What about non-NVIDIA accelerators in HPC?#

Worth mentioning briefly:

Cell BE (Sony/Toshiba/IBM, ~2005): the Roadrunner accelerator. PowerPC + 8 SPE (Synergistic Processing Element) vector cores. Hard to program. Lasted one HPC generation.
Intel Xeon Phi / Knights Landing (2010s): Intel’s “many-core x86” attempt. Had some traction (Tianhe-2 in 2013 used the prior generation). Discontinued in 2018 when Intel pivoted to discrete GPUs.
Fujitsu A64FX (2019, in Fugaku): not an accelerator — it’s the only compute on Fugaku nodes. ARM with SVE 512-bit vectors. No GPU at all. Fugaku ran #1 Top500 for two years (June 2020 to June 2022). It is the only major architectural counterexample to “modern HPC = CPU host + GPU accelerator”, and we discuss it next week.

Lab — Run CUDA on your laptop#

In labs/13-cuda-saxpy/, you have three options:

You have an NVIDIA GPU on your laptop: install CUDA Toolkit, compile and run the provided SAXPY kernel. Profile with nsys and ncu.
You have an Apple Silicon Mac: run the provided Metal or MLX SAXPY version on the Apple GPU.
You have neither: run the provided Colab notebook on a free-tier NVIDIA GPU.
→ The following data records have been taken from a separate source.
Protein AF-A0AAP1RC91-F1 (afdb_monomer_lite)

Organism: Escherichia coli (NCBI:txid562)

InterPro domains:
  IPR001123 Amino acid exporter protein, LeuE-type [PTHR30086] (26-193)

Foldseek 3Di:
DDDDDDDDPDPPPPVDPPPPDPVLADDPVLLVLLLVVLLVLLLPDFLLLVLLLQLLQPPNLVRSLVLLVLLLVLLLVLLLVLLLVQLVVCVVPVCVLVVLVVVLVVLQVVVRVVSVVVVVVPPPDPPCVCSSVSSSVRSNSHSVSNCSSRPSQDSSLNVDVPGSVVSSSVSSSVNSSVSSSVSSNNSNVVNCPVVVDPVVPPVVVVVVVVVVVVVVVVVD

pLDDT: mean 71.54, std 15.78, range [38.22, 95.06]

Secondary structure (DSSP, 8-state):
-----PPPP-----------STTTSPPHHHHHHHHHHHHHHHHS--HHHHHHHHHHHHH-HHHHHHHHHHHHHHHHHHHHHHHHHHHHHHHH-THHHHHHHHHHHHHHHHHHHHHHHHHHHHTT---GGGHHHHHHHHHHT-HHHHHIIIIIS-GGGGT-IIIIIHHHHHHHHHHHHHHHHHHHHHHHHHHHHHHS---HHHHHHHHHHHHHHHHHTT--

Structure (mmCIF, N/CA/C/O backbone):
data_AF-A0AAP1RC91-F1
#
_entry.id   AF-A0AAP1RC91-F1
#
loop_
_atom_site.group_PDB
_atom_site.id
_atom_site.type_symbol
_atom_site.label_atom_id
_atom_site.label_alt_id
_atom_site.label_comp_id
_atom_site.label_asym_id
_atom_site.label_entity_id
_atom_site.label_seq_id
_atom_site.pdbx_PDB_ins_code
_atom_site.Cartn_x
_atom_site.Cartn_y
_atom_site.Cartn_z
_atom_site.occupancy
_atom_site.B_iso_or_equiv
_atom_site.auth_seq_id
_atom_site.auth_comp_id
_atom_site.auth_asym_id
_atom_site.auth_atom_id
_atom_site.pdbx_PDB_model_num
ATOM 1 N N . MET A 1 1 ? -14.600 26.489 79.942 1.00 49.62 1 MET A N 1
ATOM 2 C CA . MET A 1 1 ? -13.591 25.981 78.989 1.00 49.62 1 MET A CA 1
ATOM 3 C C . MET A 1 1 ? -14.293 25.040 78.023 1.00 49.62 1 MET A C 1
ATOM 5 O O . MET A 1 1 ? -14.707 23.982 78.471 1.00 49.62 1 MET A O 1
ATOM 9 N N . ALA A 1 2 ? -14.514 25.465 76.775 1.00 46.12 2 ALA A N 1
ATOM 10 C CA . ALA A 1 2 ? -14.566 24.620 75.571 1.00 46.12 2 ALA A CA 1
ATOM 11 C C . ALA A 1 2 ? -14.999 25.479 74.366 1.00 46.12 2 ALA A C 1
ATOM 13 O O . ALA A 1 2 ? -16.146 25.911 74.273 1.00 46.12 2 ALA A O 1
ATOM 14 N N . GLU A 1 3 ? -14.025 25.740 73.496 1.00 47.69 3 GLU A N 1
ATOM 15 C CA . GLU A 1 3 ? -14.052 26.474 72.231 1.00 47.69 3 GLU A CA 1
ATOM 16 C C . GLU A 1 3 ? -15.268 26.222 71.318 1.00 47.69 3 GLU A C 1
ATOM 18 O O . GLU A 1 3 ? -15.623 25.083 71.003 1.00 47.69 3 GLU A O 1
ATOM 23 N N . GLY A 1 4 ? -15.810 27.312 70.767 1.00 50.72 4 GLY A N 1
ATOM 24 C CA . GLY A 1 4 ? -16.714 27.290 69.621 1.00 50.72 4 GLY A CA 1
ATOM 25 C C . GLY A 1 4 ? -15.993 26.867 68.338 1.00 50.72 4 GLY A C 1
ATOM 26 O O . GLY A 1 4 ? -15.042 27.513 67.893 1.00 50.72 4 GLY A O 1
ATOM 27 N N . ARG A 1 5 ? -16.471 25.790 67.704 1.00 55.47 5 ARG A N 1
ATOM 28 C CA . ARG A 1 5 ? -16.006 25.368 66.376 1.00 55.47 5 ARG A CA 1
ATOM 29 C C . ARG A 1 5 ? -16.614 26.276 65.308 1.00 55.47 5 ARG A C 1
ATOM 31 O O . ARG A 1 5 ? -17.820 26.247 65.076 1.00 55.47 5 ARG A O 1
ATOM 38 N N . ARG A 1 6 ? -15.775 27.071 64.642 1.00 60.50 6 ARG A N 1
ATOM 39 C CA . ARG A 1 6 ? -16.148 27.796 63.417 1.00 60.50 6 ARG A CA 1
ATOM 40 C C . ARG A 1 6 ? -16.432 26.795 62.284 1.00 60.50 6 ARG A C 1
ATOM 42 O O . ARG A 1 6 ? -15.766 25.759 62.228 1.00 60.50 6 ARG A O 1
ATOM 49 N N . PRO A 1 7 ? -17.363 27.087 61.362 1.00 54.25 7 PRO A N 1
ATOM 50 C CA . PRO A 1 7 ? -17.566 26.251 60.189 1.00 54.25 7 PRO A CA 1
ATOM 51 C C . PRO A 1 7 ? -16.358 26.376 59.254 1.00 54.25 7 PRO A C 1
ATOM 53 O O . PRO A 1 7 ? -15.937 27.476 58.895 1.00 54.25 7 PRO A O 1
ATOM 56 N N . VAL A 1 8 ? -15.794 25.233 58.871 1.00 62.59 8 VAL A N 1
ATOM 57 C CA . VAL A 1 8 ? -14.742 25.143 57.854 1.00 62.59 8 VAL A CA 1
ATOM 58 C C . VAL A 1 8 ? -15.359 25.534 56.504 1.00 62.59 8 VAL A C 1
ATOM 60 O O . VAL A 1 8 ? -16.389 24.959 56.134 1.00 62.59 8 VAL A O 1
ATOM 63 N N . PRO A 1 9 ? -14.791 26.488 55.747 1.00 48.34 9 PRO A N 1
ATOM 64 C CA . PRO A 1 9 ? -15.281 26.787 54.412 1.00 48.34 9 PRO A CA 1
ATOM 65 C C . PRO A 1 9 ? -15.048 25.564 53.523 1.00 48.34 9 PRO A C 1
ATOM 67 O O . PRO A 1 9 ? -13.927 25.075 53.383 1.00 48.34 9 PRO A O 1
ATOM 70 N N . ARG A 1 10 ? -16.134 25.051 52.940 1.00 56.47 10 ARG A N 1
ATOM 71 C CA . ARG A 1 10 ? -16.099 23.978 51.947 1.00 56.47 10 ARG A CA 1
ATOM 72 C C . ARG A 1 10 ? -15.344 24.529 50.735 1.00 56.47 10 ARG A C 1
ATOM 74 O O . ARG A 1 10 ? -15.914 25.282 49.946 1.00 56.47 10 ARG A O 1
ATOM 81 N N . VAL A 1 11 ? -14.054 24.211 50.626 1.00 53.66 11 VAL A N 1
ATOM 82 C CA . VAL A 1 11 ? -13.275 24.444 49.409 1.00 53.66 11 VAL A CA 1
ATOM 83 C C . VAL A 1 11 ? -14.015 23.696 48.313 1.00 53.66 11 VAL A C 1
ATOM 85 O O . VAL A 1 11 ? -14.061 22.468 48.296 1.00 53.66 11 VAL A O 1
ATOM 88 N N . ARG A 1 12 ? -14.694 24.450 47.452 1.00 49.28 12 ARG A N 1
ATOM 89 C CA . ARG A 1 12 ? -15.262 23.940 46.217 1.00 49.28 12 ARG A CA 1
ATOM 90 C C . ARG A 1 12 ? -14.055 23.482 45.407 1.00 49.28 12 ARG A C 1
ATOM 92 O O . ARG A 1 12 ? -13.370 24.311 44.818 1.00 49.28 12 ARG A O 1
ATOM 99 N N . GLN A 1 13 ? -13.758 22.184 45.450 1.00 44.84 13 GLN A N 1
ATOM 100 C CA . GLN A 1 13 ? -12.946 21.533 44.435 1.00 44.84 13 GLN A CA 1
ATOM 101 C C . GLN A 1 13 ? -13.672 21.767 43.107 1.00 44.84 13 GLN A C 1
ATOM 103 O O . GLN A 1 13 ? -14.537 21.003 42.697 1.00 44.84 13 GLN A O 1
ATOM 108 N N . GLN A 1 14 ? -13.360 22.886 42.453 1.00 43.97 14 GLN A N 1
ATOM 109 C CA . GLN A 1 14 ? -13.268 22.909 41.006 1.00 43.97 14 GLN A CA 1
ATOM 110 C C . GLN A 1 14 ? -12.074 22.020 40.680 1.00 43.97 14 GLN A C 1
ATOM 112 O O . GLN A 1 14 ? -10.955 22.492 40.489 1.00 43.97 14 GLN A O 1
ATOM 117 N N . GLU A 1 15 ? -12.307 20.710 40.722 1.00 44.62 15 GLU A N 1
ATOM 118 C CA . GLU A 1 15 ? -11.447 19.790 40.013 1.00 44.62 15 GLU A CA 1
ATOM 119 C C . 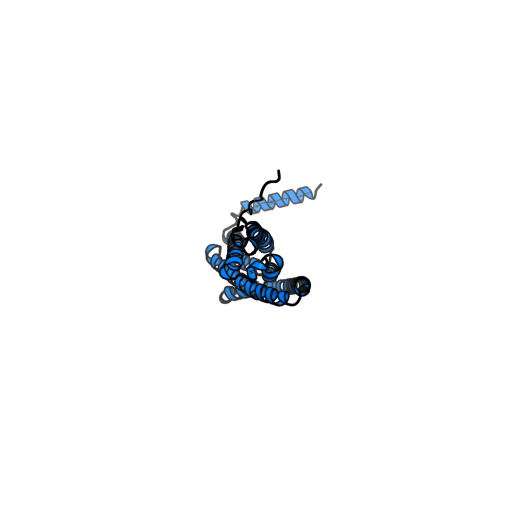GLU A 1 15 ? -11.595 20.159 38.544 1.00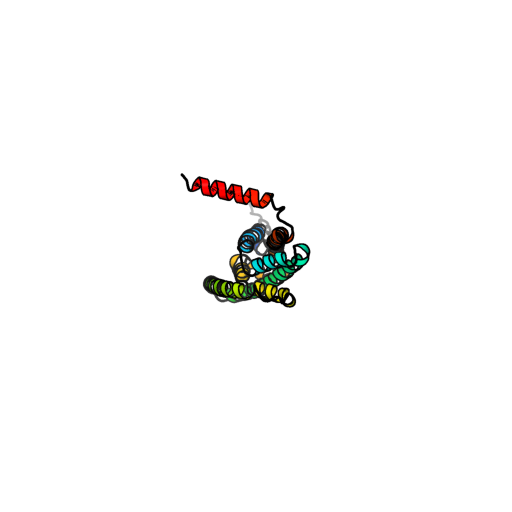 44.62 15 GLU A C 1
ATOM 121 O O . GLU A 1 15 ? -12.680 20.188 37.961 1.00 44.62 15 GLU A O 1
ATOM 126 N N . ASN A 1 16 ? -10.482 20.655 38.040 1.00 38.22 16 ASN A N 1
ATOM 127 C CA . ASN A 1 16 ? -10.320 21.259 36.747 1.00 38.22 16 ASN A CA 1
ATOM 128 C C . ASN A 1 16 ? -10.738 20.224 35.695 1.00 38.22 16 ASN A C 1
ATOM 130 O O . ASN A 1 16 ? -10.082 19.192 35.559 1.00 38.22 16 ASN A O 1
ATOM 134 N N . ASN A 1 17 ? -11.816 20.503 34.957 1.00 42.94 17 ASN A N 1
ATOM 135 C CA . ASN A 1 17 ? -12.256 19.768 33.766 1.00 42.94 17 ASN A CA 1
ATOM 136 C C . ASN A 1 17 ? -11.255 19.957 32.606 1.00 42.94 17 ASN A C 1
ATOM 138 O O . ASN A 1 17 ? -11.620 20.351 31.503 1.00 42.94 17 ASN A O 1
ATOM 142 N N . ASN A 1 18 ? -9.982 19.659 32.856 1.00 41.12 18 ASN A N 1
ATOM 143 C CA . ASN A 1 18 ? -8.917 19.599 31.863 1.00 41.12 18 ASN A CA 1
ATOM 144 C C . ASN A 1 18 ? -8.577 18.141 31.522 1.00 41.12 18 ASN A C 1
ATOM 146 O O . ASN A 1 18 ? -7.457 17.836 31.121 1.00 41.12 18 ASN A O 1
ATOM 150 N N . GLY A 1 19 ? -9.559 17.240 31.627 1.00 38.56 19 GLY A N 1
ATOM 151 C CA . GLY A 1 19 ? -9.560 15.970 30.907 1.00 38.56 19 GLY A CA 1
ATOM 152 C C . GLY A 1 19 ? -9.741 16.227 29.411 1.00 38.56 19 GLY A C 1
ATOM 153 O O . GLY A 1 19 ? -10.758 15.868 28.829 1.00 38.56 19 GLY A O 1
ATOM 154 N N . PHE A 1 20 ? -8.787 16.921 28.792 1.00 46.62 20 PHE A N 1
ATOM 155 C CA . PHE A 1 20 ? -8.700 17.057 27.347 1.00 46.62 20 PHE A CA 1
ATOM 156 C C . PHE A 1 20 ? -8.366 15.677 26.777 1.00 46.62 20 PHE A C 1
ATOM 158 O O . PHE A 1 20 ? -7.206 15.299 26.749 1.00 46.62 20 PHE A O 1
ATOM 165 N N . SER A 1 21 ? -9.400 14.910 26.436 1.00 47.09 21 SER A N 1
ATOM 166 C CA . SER A 1 21 ? -9.530 13.891 25.380 1.00 47.09 21 SER A CA 1
ATOM 167 C C . SER A 1 21 ? -8.330 13.013 24.964 1.00 47.09 21 SER A C 1
ATOM 169 O O . SER A 1 21 ? -8.364 12.471 23.861 1.00 47.09 21 SER A O 1
ATOM 171 N N . LEU A 1 22 ? -7.292 12.810 25.782 1.00 54.81 22 LEU A N 1
ATOM 172 C CA . LEU A 1 22 ? -6.125 12.005 25.381 1.00 54.81 22 LEU A CA 1
ATOM 173 C C . LEU A 1 22 ? -6.488 10.534 25.137 1.00 54.81 22 LEU A C 1
ATOM 175 O O . LEU A 1 22 ? -5.871 9.875 24.304 1.00 54.81 22 LEU A O 1
ATOM 179 N N . GLU A 1 23 ? -7.530 10.041 25.808 1.00 59.69 23 GLU A N 1
ATOM 180 C CA . GLU A 1 23 ? -8.026 8.667 25.669 1.00 59.69 23 GLU A CA 1
ATOM 181 C C . GLU A 1 23 ? -8.620 8.389 24.274 1.00 59.69 23 GLU A C 1
ATOM 183 O O . GLU A 1 23 ? -8.570 7.263 23.780 1.00 59.69 23 GLU A O 1
ATOM 188 N N . GLY A 1 24 ? -9.138 9.427 23.607 1.00 64.31 24 GLY A N 1
ATOM 189 C CA . GLY A 1 24 ? -9.760 9.326 22.286 1.00 64.31 24 GLY A CA 1
ATOM 190 C C . GLY A 1 24 ? -8.819 9.620 21.118 1.00 64.31 24 GLY A C 1
ATOM 191 O O . GLY A 1 24 ? -9.168 9.315 19.981 1.00 64.31 24 GLY A O 1
ATOM 192 N N . THR A 1 25 ? -7.643 10.201 21.360 1.00 79.75 25 THR A N 1
ATOM 193 C CA . THR A 1 25 ? -6.710 10.627 20.304 1.00 79.75 25 THR A CA 1
ATOM 194 C C . THR A 1 25 ? -5.685 9.549 19.940 1.00 79.75 25 THR A C 1
ATOM 196 O O . THR A 1 25 ? -5.324 8.693 20.754 1.00 79.75 25 THR A O 1
ATOM 199 N N . MET A 1 26 ? -5.195 9.572 18.699 1.00 84.75 26 MET A N 1
ATOM 200 C CA . MET A 1 26 ? -4.046 8.757 18.284 1.00 84.75 26 MET A CA 1
ATOM 201 C C . MET A 1 26 ? -2.800 9.128 19.091 1.00 84.75 26 MET A C 1
ATOM 203 O O . MET A 1 26 ? -2.397 10.291 19.118 1.00 84.75 26 MET A O 1
ATOM 207 N N . LEU A 1 27 ? -2.178 8.134 19.725 1.00 88.00 27 LEU A N 1
ATOM 208 C CA . LEU A 1 27 ? -0.909 8.311 20.421 1.00 88.00 27 LEU A CA 1
ATOM 209 C C . LEU A 1 27 ? 0.247 8.104 19.440 1.00 88.00 27 LEU A C 1
ATOM 211 O O . LEU A 1 27 ? 0.103 7.444 18.409 1.00 88.00 27 LEU A O 1
ATOM 215 N N . ALA A 1 28 ? 1.422 8.639 19.775 1.00 88.44 28 ALA A N 1
ATOM 216 C CA . ALA A 1 28 ? 2.620 8.447 18.958 1.00 88.44 28 ALA A CA 1
ATOM 217 C C . ALA A 1 28 ? 2.948 6.955 18.771 1.00 88.44 28 ALA A C 1
ATOM 219 O O . ALA A 1 28 ? 3.323 6.538 17.679 1.00 88.44 28 ALA A O 1
ATOM 220 N N . GLU A 1 29 ? 2.744 6.144 19.811 1.00 88.38 29 GLU A N 1
ATOM 221 C CA . GLU A 1 29 ? 2.955 4.693 19.780 1.00 88.38 29 GLU A CA 1
ATOM 222 C C . GLU A 1 29 ? 2.076 3.996 18.733 1.00 88.38 29 GLU A C 1
ATOM 224 O O . GLU A 1 29 ? 2.571 3.149 17.990 1.00 88.38 29 GLU A O 1
ATOM 229 N N . ASP A 1 30 ? 0.809 4.408 18.598 1.00 89.50 30 ASP A N 1
ATOM 230 C CA . ASP A 1 30 ? -0.102 3.866 17.583 1.00 89.50 30 ASP A CA 1
ATOM 231 C C . ASP A 1 30 ? 0.396 4.189 16.170 1.00 89.50 30 ASP A C 1
ATOM 233 O O . ASP A 1 30 ? 0.380 3.343 15.276 1.00 89.50 30 ASP A O 1
ATOM 237 N N . ILE A 1 31 ? 0.874 5.419 15.966 1.00 91.19 31 ILE A N 1
ATOM 238 C CA . ILE A 1 31 ? 1.407 5.881 14.682 1.00 91.19 31 ILE A CA 1
ATOM 239 C C . ILE A 1 31 ? 2.666 5.087 14.315 1.00 91.19 31 ILE A C 1
ATOM 241 O O . ILE A 1 31 ? 2.780 4.602 13.187 1.00 91.19 31 ILE A O 1
ATOM 245 N N . TYR A 1 32 ? 3.587 4.897 15.265 1.00 91.25 32 TYR A N 1
ATOM 246 C CA . TYR A 1 32 ? 4.783 4.079 15.058 1.00 91.25 32 TYR A CA 1
ATOM 247 C C . TYR A 1 32 ? 4.436 2.622 14.755 1.00 91.25 32 TYR A C 1
ATOM 249 O O . TYR A 1 32 ? 5.019 2.040 13.838 1.00 91.25 32 TYR A O 1
ATOM 257 N N . ALA A 1 33 ? 3.468 2.044 15.469 1.00 89.81 33 ALA A N 1
ATOM 258 C CA . ALA A 1 33 ? 2.996 0.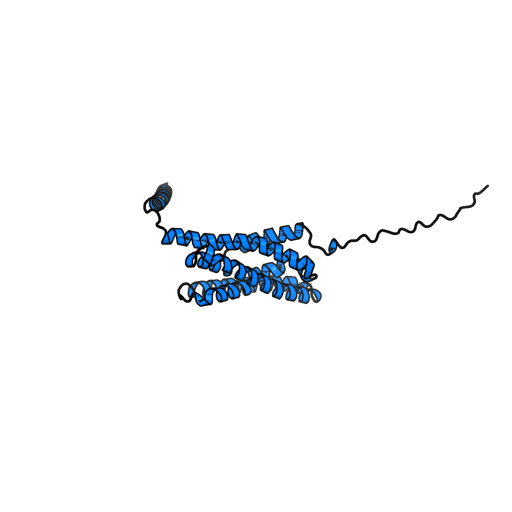690 15.213 1.00 89.81 33 ALA A CA 1
ATOM 259 C C . ALA A 1 33 ? 2.421 0.562 13.794 1.00 89.81 33 ALA A C 1
ATOM 261 O O . ALA A 1 33 ? 2.806 -0.351 13.060 1.00 89.81 33 ALA A O 1
ATOM 262 N N . ILE A 1 34 ? 1.573 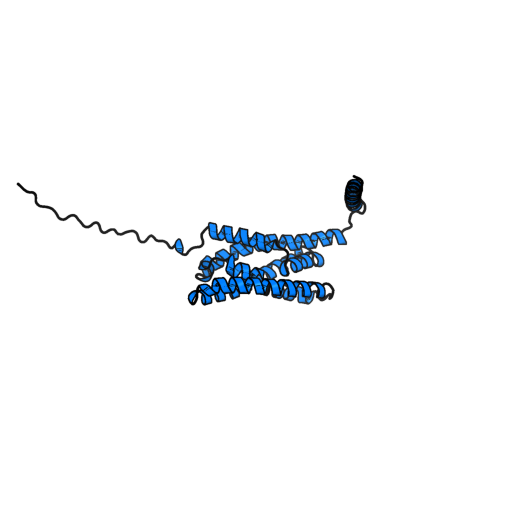1.507 13.367 1.00 91.94 34 ILE A N 1
ATOM 263 C CA . ILE A 1 34 ? 1.033 1.539 12.003 1.00 91.94 34 ILE A CA 1
ATOM 264 C C . ILE A 1 34 ? 2.170 1.575 10.989 1.00 91.94 34 ILE A C 1
ATOM 266 O O . ILE A 1 34 ? 2.190 0.745 10.081 1.00 91.94 34 ILE A O 1
ATOM 270 N N . MET A 1 35 ? 3.128 2.491 11.137 1.00 93.19 35 MET A N 1
ATOM 271 C CA . MET A 1 35 ? 4.235 2.623 10.189 1.00 93.19 35 MET A CA 1
ATOM 272 C C . MET A 1 35 ? 5.083 1.346 10.118 1.00 93.19 35 MET A C 1
ATOM 274 O O . MET A 1 35 ? 5.341 0.831 9.027 1.00 93.19 35 MET A O 1
ATOM 278 N N . LEU A 1 36 ? 5.475 0.801 11.271 1.00 92.25 36 LEU A N 1
ATOM 279 C CA . LEU A 1 36 ? 6.347 -0.366 11.363 1.00 92.25 36 LEU A CA 1
ATOM 280 C C . LEU A 1 36 ? 5.671 -1.625 10.813 1.00 92.25 36 LEU A C 1
ATOM 282 O O . LEU A 1 36 ? 6.212 -2.256 9.904 1.00 92.25 36 LEU A O 1
ATOM 286 N N . PHE A 1 37 ? 4.471 -1.973 11.280 1.00 88.88 37 PHE A N 1
ATOM 287 C CA . PHE A 1 37 ? 3.782 -3.175 10.801 1.00 88.88 37 PHE A CA 1
ATOM 288 C C . PHE A 1 37 ? 3.342 -3.049 9.342 1.00 88.88 37 PHE A C 1
ATOM 290 O O . PHE A 1 37 ? 3.424 -4.026 8.590 1.00 88.88 37 PHE A O 1
ATOM 297 N N . SER A 1 38 ? 2.954 -1.846 8.905 1.00 90.62 38 SER A N 1
ATOM 298 C CA . SER A 1 38 ? 2.656 -1.610 7.491 1.00 90.62 38 SER A CA 1
ATOM 299 C C . SER A 1 38 ? 3.883 -1.824 6.622 1.00 90.62 38 SER A C 1
ATOM 301 O O . SER A 1 38 ? 3.775 -2.476 5.586 1.00 90.62 38 SER A O 1
ATOM 303 N N . SER A 1 39 ? 5.056 -1.356 7.058 1.00 89.81 39 SER A N 1
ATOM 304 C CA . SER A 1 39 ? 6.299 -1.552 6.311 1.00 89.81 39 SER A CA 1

The provided kernel is deliberately just SAXPY so the memory-bandwidth story is visible. Optional extensions ask you to try explicit CUDA copies, Triton, and larger problem sizes.

Discussion questions#

SIMT degrades gracefully under branch divergence; classical SIMD does not. But modern CPUs (AVX-512, SVE) have predicated execution. Are CPUs becoming SIMT? What’s still different?
The Cell BE was technically interesting and commercially short-lived. The Cell programmer had to manually orchestrate data motion to and from the SPE local stores. CUDA hid that with cache-and-memory-hierarchy abstractions. What lesson does the comparison suggest about which parts of an architecture should be exposed to programmers and which should be abstracted away?
NVIDIA’s market dominance in HPC accelerators (~80% of Top500 accelerated FLOPS as of 2024) is partly architectural quality, partly software ecosystem (CUDA), partly first-mover. What would have to be true for AMD ROCm or Intel oneAPI to genuinely compete? Is the answer “a 10× hardware advantage” or “a 10× software advantage”?